Why affiliates should welcome offline brands

Affiliate marketing has its benefits – but many flaws. Welcoming offline brands into the fold will raise its potential.

Affiliate marketing, which was recently hailed as an online marketing revolution, is not the be-all and end-all.

Affiliate marketing programmes allow websites with a common interest to join an affiliate and gain commission from selling the other affiliate websites’ goods or services. However there are a number of negative aspects to these programmes.

Affiliate members are often smaller websites which link with well-established brands to add value for their users. The danger is that their users will buy once through the affiliate but then go direct to the brand for their next purchase, cutting out the site’s opportunity to earn commission. There is also a geographic problem. Visitors to affiliate sites may not live in the same country as the distributor.
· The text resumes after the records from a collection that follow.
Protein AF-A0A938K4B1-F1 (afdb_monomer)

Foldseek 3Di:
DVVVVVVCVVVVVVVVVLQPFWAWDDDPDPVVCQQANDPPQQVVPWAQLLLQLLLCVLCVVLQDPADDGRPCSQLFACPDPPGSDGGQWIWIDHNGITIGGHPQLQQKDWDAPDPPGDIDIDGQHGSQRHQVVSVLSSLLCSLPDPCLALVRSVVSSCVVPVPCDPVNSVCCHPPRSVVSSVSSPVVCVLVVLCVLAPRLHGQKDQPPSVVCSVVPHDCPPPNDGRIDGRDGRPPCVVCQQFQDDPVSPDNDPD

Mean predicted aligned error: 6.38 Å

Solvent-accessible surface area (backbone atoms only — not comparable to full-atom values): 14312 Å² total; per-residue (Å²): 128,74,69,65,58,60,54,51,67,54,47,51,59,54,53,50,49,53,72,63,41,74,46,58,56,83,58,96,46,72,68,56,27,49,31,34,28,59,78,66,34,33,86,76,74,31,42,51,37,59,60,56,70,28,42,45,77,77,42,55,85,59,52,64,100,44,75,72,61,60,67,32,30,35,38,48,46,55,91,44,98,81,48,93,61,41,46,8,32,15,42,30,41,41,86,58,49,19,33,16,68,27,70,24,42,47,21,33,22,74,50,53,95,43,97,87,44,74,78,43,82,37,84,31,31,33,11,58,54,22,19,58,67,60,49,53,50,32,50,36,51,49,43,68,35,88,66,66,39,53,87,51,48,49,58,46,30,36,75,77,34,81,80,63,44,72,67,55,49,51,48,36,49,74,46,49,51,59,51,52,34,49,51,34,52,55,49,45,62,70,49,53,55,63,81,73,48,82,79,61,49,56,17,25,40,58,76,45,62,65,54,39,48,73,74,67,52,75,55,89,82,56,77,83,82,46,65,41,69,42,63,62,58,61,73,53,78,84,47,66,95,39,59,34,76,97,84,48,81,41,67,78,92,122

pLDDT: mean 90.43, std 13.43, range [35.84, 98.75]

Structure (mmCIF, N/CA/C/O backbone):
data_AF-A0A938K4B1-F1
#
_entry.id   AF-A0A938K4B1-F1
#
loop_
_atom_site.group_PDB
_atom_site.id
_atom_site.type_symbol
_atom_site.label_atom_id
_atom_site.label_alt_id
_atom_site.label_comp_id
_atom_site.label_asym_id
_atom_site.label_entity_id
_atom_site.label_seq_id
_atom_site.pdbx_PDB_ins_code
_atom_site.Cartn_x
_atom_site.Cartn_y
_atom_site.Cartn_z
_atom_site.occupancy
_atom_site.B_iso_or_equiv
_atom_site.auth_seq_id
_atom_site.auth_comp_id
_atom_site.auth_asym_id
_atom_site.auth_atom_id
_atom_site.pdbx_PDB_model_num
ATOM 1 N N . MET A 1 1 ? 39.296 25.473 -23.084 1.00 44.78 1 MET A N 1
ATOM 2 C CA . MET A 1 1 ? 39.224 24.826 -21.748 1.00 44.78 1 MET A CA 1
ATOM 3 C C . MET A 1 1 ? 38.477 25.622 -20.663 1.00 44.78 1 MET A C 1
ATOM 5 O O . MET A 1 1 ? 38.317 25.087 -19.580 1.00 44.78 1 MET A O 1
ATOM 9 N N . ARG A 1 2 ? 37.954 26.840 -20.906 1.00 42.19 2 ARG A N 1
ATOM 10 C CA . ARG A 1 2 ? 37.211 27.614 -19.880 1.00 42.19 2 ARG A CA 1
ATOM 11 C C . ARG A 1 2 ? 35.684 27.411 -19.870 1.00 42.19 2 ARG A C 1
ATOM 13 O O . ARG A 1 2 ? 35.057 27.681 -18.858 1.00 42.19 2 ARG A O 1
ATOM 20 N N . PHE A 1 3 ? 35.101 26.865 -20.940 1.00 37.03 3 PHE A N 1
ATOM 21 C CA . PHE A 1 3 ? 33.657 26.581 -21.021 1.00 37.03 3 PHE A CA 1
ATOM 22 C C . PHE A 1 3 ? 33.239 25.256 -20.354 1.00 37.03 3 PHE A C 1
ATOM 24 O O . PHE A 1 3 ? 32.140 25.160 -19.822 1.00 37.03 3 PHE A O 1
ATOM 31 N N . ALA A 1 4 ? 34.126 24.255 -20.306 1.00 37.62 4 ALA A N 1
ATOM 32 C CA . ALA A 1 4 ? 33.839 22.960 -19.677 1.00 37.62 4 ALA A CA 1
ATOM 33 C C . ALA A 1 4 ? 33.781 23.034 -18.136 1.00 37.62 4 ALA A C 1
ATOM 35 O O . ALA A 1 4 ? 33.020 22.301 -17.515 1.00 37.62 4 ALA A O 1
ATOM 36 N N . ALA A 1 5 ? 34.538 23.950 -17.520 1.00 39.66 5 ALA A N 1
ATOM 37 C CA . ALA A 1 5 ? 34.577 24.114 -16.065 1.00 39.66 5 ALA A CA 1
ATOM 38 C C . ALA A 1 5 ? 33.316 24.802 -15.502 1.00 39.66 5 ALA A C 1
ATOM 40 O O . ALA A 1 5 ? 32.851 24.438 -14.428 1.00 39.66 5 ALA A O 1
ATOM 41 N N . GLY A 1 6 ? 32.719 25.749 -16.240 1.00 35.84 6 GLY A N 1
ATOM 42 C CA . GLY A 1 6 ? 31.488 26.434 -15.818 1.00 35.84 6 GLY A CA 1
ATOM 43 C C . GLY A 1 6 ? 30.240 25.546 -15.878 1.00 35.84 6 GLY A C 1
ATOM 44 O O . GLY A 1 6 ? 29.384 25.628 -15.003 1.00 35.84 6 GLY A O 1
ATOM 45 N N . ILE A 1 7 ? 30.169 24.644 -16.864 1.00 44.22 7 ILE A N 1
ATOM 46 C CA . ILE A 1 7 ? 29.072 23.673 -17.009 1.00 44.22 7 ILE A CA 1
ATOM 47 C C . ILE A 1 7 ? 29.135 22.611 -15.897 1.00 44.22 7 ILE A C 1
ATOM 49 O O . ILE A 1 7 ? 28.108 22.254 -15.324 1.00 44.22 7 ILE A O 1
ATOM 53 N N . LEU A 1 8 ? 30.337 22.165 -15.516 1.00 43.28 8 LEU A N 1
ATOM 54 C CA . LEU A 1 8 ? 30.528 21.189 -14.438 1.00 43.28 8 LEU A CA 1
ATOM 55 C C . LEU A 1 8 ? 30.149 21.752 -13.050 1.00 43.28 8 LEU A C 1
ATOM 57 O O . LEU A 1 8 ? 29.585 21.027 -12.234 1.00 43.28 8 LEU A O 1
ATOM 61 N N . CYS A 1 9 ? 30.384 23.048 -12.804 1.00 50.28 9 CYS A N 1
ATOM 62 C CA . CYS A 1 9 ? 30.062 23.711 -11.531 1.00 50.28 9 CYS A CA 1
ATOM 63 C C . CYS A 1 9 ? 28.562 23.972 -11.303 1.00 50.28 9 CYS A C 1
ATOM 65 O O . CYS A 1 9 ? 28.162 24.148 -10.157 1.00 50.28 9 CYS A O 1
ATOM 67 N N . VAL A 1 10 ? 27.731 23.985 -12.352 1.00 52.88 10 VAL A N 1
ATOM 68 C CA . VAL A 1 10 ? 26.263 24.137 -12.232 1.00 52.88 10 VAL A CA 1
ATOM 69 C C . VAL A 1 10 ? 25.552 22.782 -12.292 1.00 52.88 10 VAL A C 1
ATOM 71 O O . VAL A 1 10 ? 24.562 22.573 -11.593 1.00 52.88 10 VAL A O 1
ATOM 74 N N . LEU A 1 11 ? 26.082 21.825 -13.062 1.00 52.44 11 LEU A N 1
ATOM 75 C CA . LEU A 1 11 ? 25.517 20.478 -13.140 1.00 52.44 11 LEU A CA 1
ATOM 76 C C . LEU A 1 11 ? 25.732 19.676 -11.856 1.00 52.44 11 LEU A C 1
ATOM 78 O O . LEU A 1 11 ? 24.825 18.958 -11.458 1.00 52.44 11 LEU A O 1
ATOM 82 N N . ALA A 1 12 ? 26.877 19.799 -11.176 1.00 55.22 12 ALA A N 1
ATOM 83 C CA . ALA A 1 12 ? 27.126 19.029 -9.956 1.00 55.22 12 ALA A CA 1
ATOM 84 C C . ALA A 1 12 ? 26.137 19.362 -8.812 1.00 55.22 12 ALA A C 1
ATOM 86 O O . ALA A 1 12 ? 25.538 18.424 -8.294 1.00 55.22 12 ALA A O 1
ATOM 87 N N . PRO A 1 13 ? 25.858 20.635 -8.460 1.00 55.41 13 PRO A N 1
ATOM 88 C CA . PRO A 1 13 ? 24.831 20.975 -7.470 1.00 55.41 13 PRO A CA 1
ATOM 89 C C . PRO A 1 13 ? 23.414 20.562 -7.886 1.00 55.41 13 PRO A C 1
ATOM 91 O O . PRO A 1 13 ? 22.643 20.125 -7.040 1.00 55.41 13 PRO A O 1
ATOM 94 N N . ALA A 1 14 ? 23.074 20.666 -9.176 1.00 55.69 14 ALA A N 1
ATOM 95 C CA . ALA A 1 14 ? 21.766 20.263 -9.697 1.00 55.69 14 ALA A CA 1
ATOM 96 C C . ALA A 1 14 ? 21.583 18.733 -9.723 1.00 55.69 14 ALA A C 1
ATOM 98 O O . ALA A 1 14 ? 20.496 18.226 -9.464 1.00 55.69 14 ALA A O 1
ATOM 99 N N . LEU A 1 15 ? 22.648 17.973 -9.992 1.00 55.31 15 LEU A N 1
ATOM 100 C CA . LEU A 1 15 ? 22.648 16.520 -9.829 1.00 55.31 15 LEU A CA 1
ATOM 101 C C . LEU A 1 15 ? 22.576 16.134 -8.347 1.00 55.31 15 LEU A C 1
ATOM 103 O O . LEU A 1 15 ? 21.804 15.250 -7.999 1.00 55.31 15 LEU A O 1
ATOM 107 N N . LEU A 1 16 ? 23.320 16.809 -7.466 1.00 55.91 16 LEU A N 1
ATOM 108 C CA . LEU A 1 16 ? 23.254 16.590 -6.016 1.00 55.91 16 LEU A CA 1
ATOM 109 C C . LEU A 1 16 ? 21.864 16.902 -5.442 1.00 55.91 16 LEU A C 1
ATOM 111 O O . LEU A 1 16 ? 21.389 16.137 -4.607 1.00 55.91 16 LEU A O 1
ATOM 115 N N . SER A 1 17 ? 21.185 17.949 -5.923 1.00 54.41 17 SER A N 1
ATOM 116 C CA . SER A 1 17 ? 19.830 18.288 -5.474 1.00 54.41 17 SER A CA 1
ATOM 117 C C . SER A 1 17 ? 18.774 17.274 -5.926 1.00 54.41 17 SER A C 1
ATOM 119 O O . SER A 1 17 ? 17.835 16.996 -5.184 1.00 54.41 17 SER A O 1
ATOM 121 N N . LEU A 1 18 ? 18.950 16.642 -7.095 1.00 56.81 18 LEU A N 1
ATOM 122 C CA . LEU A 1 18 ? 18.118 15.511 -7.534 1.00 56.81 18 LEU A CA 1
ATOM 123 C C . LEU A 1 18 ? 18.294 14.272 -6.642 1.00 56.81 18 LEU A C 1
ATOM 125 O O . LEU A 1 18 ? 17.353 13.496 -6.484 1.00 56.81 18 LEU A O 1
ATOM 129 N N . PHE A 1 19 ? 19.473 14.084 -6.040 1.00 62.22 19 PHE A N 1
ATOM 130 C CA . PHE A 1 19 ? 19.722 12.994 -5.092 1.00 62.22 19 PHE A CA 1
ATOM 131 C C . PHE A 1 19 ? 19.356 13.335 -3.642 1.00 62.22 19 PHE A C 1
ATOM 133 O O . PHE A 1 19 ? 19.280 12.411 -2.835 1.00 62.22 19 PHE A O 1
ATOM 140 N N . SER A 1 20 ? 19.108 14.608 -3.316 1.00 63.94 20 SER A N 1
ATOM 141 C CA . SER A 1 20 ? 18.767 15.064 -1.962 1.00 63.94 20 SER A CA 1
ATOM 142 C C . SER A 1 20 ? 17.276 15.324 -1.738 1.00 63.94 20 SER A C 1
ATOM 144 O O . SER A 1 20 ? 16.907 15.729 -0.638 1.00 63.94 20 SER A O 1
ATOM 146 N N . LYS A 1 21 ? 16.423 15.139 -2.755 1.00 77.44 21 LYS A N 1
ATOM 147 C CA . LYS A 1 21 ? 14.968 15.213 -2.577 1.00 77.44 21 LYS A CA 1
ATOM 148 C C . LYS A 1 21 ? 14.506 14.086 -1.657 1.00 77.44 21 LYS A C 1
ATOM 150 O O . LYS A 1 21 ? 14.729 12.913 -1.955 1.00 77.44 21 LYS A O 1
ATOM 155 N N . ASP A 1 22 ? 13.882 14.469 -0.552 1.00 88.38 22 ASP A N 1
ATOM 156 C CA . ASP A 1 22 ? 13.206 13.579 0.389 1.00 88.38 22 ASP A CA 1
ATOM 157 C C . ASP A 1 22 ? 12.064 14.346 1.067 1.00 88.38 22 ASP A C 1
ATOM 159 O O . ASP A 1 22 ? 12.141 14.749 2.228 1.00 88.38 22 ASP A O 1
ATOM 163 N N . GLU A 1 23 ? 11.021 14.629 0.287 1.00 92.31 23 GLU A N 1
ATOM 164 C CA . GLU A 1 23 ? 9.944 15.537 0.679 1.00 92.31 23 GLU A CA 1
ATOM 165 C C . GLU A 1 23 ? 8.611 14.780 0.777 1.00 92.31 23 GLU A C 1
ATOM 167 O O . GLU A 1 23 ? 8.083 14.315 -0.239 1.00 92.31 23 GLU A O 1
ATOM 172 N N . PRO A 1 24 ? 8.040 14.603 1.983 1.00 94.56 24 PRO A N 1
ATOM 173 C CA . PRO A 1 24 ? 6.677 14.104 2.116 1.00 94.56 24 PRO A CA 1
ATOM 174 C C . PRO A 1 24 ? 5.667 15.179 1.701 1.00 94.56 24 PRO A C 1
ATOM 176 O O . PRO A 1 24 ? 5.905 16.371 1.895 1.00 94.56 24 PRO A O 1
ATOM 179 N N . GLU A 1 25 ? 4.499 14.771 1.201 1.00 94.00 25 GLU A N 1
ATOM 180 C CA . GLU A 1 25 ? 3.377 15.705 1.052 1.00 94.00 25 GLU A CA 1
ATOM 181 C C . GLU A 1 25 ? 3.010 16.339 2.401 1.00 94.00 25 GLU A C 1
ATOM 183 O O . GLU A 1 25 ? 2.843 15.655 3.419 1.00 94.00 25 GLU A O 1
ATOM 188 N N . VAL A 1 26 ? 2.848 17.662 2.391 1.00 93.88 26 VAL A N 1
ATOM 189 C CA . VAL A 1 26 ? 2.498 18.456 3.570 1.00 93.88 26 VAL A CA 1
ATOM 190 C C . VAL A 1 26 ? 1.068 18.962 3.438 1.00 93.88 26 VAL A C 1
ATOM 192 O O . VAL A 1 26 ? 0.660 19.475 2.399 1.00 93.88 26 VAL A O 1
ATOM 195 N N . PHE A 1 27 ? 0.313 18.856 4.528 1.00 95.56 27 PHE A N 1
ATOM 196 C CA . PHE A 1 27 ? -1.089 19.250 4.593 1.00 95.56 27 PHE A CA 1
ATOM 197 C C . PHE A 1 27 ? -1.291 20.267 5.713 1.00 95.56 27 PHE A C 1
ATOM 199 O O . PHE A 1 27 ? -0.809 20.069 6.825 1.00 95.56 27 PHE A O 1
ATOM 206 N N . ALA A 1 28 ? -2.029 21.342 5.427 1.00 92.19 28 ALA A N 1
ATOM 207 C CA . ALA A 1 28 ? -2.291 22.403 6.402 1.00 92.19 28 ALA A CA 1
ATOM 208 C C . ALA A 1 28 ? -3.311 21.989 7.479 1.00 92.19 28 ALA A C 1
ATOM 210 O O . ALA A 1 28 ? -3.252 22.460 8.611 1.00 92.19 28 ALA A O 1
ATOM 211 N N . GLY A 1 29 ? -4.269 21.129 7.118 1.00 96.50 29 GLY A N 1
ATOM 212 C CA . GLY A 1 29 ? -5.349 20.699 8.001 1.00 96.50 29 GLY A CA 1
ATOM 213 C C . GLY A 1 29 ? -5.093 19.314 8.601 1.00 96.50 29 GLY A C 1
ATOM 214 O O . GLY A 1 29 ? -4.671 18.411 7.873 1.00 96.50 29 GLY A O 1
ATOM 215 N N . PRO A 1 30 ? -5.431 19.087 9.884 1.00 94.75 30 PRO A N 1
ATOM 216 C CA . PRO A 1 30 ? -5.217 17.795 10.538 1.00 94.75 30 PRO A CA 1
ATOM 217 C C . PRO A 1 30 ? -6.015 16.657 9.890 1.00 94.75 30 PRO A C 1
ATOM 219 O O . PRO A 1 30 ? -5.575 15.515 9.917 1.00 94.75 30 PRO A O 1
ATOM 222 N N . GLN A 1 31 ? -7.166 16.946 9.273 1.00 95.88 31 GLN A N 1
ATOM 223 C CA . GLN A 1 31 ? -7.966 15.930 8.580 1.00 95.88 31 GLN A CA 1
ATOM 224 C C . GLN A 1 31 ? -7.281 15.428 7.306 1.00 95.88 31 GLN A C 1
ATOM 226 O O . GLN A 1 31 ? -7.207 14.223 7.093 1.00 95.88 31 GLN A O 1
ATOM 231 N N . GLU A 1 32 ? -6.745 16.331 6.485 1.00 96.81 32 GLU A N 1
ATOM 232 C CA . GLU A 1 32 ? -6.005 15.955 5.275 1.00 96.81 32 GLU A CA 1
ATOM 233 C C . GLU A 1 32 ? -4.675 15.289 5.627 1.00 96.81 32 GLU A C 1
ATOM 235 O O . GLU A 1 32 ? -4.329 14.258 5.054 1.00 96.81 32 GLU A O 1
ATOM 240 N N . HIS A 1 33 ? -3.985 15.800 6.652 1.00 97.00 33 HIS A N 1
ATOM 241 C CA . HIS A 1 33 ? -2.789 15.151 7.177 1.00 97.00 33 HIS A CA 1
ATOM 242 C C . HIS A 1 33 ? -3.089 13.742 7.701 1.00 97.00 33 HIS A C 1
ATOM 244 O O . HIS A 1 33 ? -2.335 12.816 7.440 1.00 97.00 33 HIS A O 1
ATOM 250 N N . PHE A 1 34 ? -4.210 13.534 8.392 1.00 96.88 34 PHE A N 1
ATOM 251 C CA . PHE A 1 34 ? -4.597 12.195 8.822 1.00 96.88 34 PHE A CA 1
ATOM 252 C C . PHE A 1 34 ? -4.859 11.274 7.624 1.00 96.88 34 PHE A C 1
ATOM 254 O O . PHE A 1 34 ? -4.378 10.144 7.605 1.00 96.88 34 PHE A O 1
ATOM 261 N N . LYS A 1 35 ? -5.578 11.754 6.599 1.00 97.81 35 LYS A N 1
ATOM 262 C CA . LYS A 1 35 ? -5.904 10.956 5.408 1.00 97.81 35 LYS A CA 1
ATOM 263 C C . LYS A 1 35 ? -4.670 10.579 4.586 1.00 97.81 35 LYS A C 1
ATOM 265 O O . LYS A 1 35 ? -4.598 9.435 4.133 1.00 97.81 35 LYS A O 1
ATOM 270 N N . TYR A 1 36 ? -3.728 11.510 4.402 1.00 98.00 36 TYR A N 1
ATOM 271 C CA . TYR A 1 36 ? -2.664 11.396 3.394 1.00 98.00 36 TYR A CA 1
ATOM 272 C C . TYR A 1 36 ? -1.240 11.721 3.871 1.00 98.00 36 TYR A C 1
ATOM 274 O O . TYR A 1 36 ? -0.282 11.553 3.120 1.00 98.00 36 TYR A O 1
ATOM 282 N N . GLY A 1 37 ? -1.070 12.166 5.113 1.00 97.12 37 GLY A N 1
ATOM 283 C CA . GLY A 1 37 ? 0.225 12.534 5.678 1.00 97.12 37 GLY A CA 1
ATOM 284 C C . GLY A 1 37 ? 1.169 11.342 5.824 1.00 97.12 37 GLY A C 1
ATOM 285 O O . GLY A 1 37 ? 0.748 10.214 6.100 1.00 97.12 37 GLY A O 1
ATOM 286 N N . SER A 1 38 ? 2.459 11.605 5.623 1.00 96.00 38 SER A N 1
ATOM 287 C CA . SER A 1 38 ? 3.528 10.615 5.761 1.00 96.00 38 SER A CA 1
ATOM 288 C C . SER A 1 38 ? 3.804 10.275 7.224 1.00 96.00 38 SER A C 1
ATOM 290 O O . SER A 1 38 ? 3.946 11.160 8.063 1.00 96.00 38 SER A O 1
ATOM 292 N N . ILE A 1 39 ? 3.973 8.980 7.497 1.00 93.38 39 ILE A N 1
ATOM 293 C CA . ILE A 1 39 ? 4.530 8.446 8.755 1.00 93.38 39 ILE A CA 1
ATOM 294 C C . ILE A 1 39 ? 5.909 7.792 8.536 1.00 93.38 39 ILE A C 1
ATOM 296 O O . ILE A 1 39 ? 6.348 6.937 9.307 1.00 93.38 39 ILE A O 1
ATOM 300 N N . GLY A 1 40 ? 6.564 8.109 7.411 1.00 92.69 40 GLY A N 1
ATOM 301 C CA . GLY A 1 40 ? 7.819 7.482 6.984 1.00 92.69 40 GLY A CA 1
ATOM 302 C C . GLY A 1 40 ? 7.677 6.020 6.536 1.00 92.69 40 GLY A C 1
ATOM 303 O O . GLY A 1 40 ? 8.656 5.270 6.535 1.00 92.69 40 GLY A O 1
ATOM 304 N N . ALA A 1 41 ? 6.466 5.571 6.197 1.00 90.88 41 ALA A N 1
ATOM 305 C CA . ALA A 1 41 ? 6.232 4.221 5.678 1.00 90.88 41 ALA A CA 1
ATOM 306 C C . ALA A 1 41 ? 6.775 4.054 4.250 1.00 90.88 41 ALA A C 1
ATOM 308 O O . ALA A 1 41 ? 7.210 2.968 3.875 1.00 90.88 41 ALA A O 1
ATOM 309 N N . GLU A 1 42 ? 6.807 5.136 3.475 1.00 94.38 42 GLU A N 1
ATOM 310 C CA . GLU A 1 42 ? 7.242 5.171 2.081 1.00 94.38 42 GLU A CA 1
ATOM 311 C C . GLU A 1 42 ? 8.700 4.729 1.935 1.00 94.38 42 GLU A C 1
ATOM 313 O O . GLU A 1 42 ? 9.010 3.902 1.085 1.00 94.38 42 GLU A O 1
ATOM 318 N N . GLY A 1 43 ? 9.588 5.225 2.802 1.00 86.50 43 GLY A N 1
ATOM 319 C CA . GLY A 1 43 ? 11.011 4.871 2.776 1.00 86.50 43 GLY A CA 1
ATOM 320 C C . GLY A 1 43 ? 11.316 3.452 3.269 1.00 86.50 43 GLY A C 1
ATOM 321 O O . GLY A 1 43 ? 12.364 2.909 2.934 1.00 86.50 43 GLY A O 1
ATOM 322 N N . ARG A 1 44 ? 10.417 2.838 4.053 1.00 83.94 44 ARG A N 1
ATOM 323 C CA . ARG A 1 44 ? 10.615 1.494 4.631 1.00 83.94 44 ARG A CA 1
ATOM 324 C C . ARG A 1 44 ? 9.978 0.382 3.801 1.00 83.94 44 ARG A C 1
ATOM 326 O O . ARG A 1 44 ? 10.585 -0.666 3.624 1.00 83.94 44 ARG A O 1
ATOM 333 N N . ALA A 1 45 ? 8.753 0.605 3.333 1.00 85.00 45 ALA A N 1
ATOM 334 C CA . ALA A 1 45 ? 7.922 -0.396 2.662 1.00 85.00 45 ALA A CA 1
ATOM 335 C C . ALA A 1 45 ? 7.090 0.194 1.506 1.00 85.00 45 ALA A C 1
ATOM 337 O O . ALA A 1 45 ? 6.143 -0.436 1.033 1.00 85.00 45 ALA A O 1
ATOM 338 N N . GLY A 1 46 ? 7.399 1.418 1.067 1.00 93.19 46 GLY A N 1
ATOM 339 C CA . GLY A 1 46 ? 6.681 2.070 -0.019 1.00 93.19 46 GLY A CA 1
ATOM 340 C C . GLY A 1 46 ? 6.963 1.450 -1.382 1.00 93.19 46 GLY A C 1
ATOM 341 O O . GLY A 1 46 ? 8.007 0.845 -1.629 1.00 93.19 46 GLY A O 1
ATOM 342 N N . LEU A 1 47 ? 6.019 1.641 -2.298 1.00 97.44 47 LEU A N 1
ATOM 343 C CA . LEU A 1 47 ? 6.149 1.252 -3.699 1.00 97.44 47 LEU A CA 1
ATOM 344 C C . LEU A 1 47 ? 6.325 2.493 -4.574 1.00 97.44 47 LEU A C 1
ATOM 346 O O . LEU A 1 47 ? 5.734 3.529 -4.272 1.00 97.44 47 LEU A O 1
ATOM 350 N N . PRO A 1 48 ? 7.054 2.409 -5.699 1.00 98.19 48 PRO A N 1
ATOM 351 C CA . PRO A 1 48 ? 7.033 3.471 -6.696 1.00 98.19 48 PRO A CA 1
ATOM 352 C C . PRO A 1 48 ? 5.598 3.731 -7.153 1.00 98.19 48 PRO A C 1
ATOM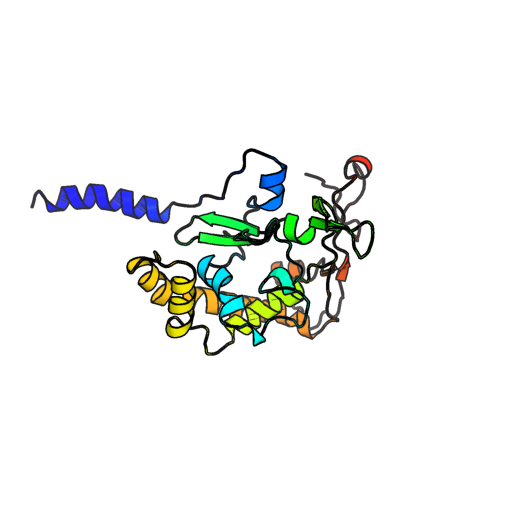 354 O O . PRO A 1 48 ? 4.918 2.818 -7.631 1.00 98.19 48 PRO A O 1
ATOM 357 N N . TYR A 1 49 ? 5.141 4.972 -6.999 1.00 98.25 49 TYR A N 1
ATOM 358 C CA . TYR A 1 49 ? 3.744 5.372 -7.149 1.00 98.25 49 TYR A CA 1
ATOM 359 C C . TYR A 1 49 ? 3.152 4.929 -8.488 1.00 98.25 49 TYR A C 1
ATOM 361 O O . TYR A 1 49 ? 2.060 4.370 -8.524 1.00 98.25 49 TYR A O 1
ATOM 369 N N . TRP A 1 50 ? 3.888 5.107 -9.586 1.00 98.44 50 TRP A N 1
ATOM 370 C CA . TRP A 1 50 ? 3.400 4.733 -10.912 1.00 98.44 50 TRP A CA 1
ATOM 371 C C . TRP A 1 50 ? 3.321 3.220 -11.124 1.00 98.44 50 TRP A C 1
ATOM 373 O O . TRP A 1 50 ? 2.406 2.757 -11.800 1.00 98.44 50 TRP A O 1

Membership of affiliates are limited in that members must have a website to participate, and the programme does not translate to offline marketing campaigns. Another drawback is the lack of a catchy address to advertise offline, since when visitors click through to make a purchase, the address in the browser is usually lengthy and certainly not branded. A short, memorable domain name would enable merchants to extend their reach to offline consumers, and in doing so the programme would target rational as well as impulse buyers. Online the address could be used on a link or banner ad, and offline in a direct mail campaign, for example, to send customers to the merchant. This would also enable detailed tracking of which media was attracting most traffic to the site.

The ability to target offline groups would mean that well-established common-interest groups, which primarily communicate offline, could benefit. Charities for example, would be able to offer their members merchandise through their regular mailings and benefit from the commission earned on any sales.

Moreover, the location of Internet users would no longer be a distribution issue.

An obvious extension to affiliate programmes is to offer users discounts to encourage them to buy. Using different catchy addresses, different discount rates could be applied to target different markets. Because of the precise tracking facility, commission would then be on a pay-per-lead rather than a pay-per-click basis, making a precise science of on- or offline referral programmes.

Richard Armitage is chief executive of Internet specialist Rename.